# LOOK - Hooters Billboard



## fordcowboy (Dec 27, 1999)

Over the weekend. I was traveling North on I-29, low & behold I saw this billboard with a familiar face - and I don't mean hers. So I had to stop & take a picture.
I thought a certain Nebraska citizen might be interested. I just need his mailing address. 
Enjoy!
Fordcowboy


----------



## kiwidave (Jul 20, 2009)

Hahahaha, very good. Yep a certain someone will love that!!!!


----------



## bobhch (Apr 22, 2007)

*CJ called me up and told me to come to this thread...Suprise!!*



fordcowboy said:


> Over the weekend. I was traveling North on I-29, low & behold I saw this billboard with a familiar face - and I don't mean hers. So I had to stop & take a picture.
> I thought a certain Nebraska citizen might be interested. I just need his mailing address.
> Enjoy!
> Fordcowboy


fordcowboy,

THIS HOOTERS OMAHA, NEBRASKA SIGN IS AWESUM MAN!! :woohoo: Thanks fordcowboy for making this sign for me. :thumbsup::thumbsup: I love it!! 


CJ called me up and told me to log-on to HT and look for a thread named "Hooters Billboard". Yeah fordcowboy you knew I would find this thread with a name like that. RALMAO

That HOOTERS Hummer she is holding in her hand was made by Wes. HT is everywhere...everywhere...everywhere...:hat:

Holly smokes this 2010 year has been great so far & it has just started. I also got some MORE landscaping materials from T-jetjim in the mail Saturday but, just checked the mailbox tonight (Sunday) a little bit ago and WOW! Jim is lending me some different rock molds to help mix things up. Wait till I post up the BZ Racing sign he sent....today seems to be a sign day for me. 










I remember that trip very well. I will PM you my address right after finishing this post. This place is full of suprises & good friends. 

Will be able to use this sign on the far end of my track (we will call that Nebraska) before you end up in Las Vegas Nevada. lol

Bob...  signs, signs everywhere there's signs. Can't you read the signs  ...zilla


----------



## win43 (Aug 28, 2006)

TOO FUNNY !!!!!!!! :lol: :roll: :lol:


----------



## roadrner (Jul 21, 1999)

:lol: :lol: rr


----------



## WesJY (Mar 4, 2004)

man thats soo funny! i totally forgot that i made that hummer .. sweet!! this chick is holding one of my customs!! yeaahahhh baby!! LOL!

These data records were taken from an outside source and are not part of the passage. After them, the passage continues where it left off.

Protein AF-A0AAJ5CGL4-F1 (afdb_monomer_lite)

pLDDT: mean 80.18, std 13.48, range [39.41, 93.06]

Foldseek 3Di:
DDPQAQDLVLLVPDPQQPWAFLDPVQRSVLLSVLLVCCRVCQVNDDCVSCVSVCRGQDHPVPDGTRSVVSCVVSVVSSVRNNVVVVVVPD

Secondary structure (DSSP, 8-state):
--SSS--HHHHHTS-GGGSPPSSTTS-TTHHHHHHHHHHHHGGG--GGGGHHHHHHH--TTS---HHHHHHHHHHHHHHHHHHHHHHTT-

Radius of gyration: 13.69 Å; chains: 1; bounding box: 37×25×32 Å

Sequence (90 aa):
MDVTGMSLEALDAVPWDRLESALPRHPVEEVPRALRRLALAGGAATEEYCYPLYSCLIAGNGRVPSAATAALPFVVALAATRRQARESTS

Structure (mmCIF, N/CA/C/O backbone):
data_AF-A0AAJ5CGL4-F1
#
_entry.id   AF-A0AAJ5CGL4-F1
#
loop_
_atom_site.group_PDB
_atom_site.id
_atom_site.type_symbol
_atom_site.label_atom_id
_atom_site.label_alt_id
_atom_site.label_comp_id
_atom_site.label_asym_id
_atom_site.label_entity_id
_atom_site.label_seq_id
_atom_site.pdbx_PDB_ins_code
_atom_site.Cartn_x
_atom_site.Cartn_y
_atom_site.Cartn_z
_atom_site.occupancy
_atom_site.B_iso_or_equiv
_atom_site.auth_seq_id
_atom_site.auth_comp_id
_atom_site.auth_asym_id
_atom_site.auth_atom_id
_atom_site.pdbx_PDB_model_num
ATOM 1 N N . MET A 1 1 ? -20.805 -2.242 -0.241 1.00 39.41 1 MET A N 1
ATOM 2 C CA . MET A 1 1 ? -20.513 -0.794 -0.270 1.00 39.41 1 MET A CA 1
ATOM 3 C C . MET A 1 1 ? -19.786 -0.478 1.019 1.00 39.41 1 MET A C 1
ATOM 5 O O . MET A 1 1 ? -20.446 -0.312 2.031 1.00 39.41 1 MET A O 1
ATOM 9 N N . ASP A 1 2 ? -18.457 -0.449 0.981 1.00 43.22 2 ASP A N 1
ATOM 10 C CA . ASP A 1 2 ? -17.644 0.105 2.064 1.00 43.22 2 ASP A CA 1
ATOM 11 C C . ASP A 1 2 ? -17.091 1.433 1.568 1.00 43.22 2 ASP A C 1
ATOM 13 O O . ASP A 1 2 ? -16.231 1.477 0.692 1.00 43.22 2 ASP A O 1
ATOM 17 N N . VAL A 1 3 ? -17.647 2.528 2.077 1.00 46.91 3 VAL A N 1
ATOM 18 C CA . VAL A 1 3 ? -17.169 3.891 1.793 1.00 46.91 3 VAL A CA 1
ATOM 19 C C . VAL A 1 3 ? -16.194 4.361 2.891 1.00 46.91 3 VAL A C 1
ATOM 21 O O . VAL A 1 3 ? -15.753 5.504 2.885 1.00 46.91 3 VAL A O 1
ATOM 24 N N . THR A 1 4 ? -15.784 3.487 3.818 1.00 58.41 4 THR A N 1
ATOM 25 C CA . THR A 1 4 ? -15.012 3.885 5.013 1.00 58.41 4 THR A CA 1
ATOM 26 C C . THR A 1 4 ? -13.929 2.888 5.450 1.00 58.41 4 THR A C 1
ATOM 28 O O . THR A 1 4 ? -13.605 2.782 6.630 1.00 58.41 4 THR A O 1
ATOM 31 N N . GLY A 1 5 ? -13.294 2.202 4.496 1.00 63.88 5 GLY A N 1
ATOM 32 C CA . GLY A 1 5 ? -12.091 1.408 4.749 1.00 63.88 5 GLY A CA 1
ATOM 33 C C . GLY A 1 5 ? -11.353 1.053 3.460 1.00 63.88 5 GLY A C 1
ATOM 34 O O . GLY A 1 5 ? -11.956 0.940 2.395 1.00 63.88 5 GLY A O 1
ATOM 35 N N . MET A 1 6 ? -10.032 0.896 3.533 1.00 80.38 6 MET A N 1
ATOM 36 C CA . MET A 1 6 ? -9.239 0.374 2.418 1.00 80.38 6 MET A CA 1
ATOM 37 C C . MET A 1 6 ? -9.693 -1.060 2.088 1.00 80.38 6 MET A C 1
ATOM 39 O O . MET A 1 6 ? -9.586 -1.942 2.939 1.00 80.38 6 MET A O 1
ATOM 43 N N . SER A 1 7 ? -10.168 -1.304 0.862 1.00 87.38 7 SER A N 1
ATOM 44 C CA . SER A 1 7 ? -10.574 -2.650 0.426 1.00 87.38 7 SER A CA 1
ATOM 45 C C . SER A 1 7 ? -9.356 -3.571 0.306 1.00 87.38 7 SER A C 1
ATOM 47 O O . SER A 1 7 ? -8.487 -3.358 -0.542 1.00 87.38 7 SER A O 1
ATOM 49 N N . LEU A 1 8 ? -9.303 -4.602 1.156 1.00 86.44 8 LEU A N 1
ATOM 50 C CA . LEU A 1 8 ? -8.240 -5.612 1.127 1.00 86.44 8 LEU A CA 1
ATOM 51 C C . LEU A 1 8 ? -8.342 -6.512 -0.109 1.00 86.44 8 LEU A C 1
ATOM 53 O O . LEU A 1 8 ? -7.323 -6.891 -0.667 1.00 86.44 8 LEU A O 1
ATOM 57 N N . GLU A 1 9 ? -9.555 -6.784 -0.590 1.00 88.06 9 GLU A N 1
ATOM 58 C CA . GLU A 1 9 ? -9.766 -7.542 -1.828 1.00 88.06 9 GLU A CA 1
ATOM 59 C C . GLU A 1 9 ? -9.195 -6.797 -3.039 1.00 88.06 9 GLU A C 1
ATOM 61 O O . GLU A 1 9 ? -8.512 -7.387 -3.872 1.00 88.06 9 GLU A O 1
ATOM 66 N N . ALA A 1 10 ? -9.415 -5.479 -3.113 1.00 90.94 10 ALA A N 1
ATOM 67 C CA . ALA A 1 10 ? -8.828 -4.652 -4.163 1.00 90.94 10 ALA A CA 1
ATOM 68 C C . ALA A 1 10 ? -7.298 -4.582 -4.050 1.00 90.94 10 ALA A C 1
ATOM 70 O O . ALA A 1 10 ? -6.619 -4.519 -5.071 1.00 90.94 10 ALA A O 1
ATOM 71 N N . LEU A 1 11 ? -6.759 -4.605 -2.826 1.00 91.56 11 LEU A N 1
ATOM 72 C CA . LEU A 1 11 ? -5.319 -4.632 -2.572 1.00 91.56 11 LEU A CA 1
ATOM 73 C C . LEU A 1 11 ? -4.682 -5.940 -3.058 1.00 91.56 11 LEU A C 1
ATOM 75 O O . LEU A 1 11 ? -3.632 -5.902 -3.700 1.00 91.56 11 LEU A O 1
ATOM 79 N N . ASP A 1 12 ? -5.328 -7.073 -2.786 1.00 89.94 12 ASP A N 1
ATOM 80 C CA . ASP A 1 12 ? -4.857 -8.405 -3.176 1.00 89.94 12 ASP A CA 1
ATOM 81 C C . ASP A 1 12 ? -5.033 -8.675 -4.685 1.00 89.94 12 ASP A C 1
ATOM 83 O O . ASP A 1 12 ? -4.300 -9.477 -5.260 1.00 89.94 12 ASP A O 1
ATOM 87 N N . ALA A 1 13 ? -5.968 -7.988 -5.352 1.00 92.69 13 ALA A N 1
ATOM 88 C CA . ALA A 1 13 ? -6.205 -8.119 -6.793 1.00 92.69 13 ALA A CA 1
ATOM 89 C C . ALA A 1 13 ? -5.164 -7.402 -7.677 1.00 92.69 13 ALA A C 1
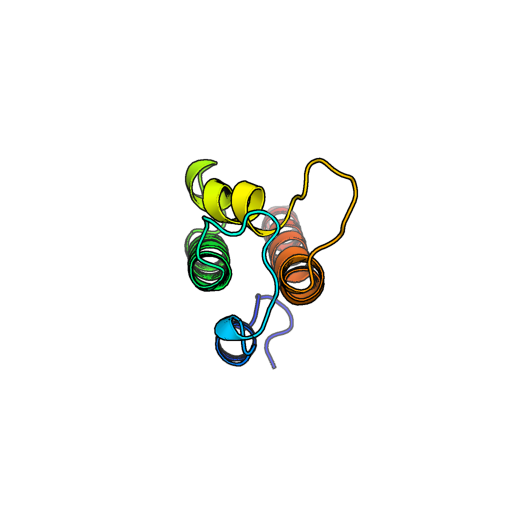ATOM 91 O O . ALA A 1 13 ? -5.113 -7.640 -8.887 1.00 92.69 13 ALA A O 1
ATOM 92 N N . VAL A 1 14 ? -4.347 -6.508 -7.112 1.00 93.06 14 VAL A N 1
ATOM 93 C CA . VAL A 1 14 ? -3.288 -5.821 -7.864 1.00 93.06 14 VAL A CA 1
ATOM 94 C C . VAL A 1 14 ? -2.168 -6.819 -8.202 1.00 93.06 14 VAL A C 1
ATOM 96 O O . VAL A 1 14 ? -1.690 -7.518 -7.309 1.00 93.06 14 VAL A O 1
ATOM 99 N N . PRO A 1 15 ? -1.695 -6.880 -9.463 1.00 91.88 15 PRO A N 1
ATOM 100 C CA . PRO A 1 15 ? -0.612 -7.777 -9.869 1.00 91.88 15 PRO A CA 1
ATOM 101 C C . PRO A 1 15 ? 0.753 -7.219 -9.435 1.00 91.88 15 PRO A C 1
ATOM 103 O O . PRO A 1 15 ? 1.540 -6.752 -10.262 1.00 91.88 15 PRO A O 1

like i said i lost so many pictures from my previous computer - it crashed big time and i didnt back it up but thank god there are some from here HT and photobucket.com

sighhhh

Wes


----------



## Hilltop Raceway (Feb 12, 2006)

That was good FCB!!! RM


----------



## T-jetjim (Sep 12, 2005)

Too funny. That will look great on the layout!
Jim


----------



## 1976Cordoba (Sep 20, 2000)

Where's the Hooters Hummer?


----------



## fordcowboy (Dec 27, 1999)

I wil try to get it in the mail this week. It is easy to do one.If you all want to know how i did it let me know lendell


----------



## noddaz (Aug 6, 1999)

I like it!
Thanks for the laugh!


----------



## shipsgunner (Sep 6, 2008)

1976Cordoba said:


> Where's the Hooters Hummer?


There's a Hummer in that photo? Just thought it was a pic of a Hooters girl...

wait! Where did that guy come from... never noticed him before... LOL


----------



## LeeRoy98 (Jul 8, 2005)

What guy??


----------



## bobhch (Apr 22, 2007)

*Hooters billboard has arrived...*

fordcowboy,

Thanks again man! The picture showed up in the mail a few days ago and I am going to mount it ( put picture up mounted on a billboard holder thingy ) soon.

Will post pics up when it is finished beeing mounted...

Bob...I love it...zilla


----------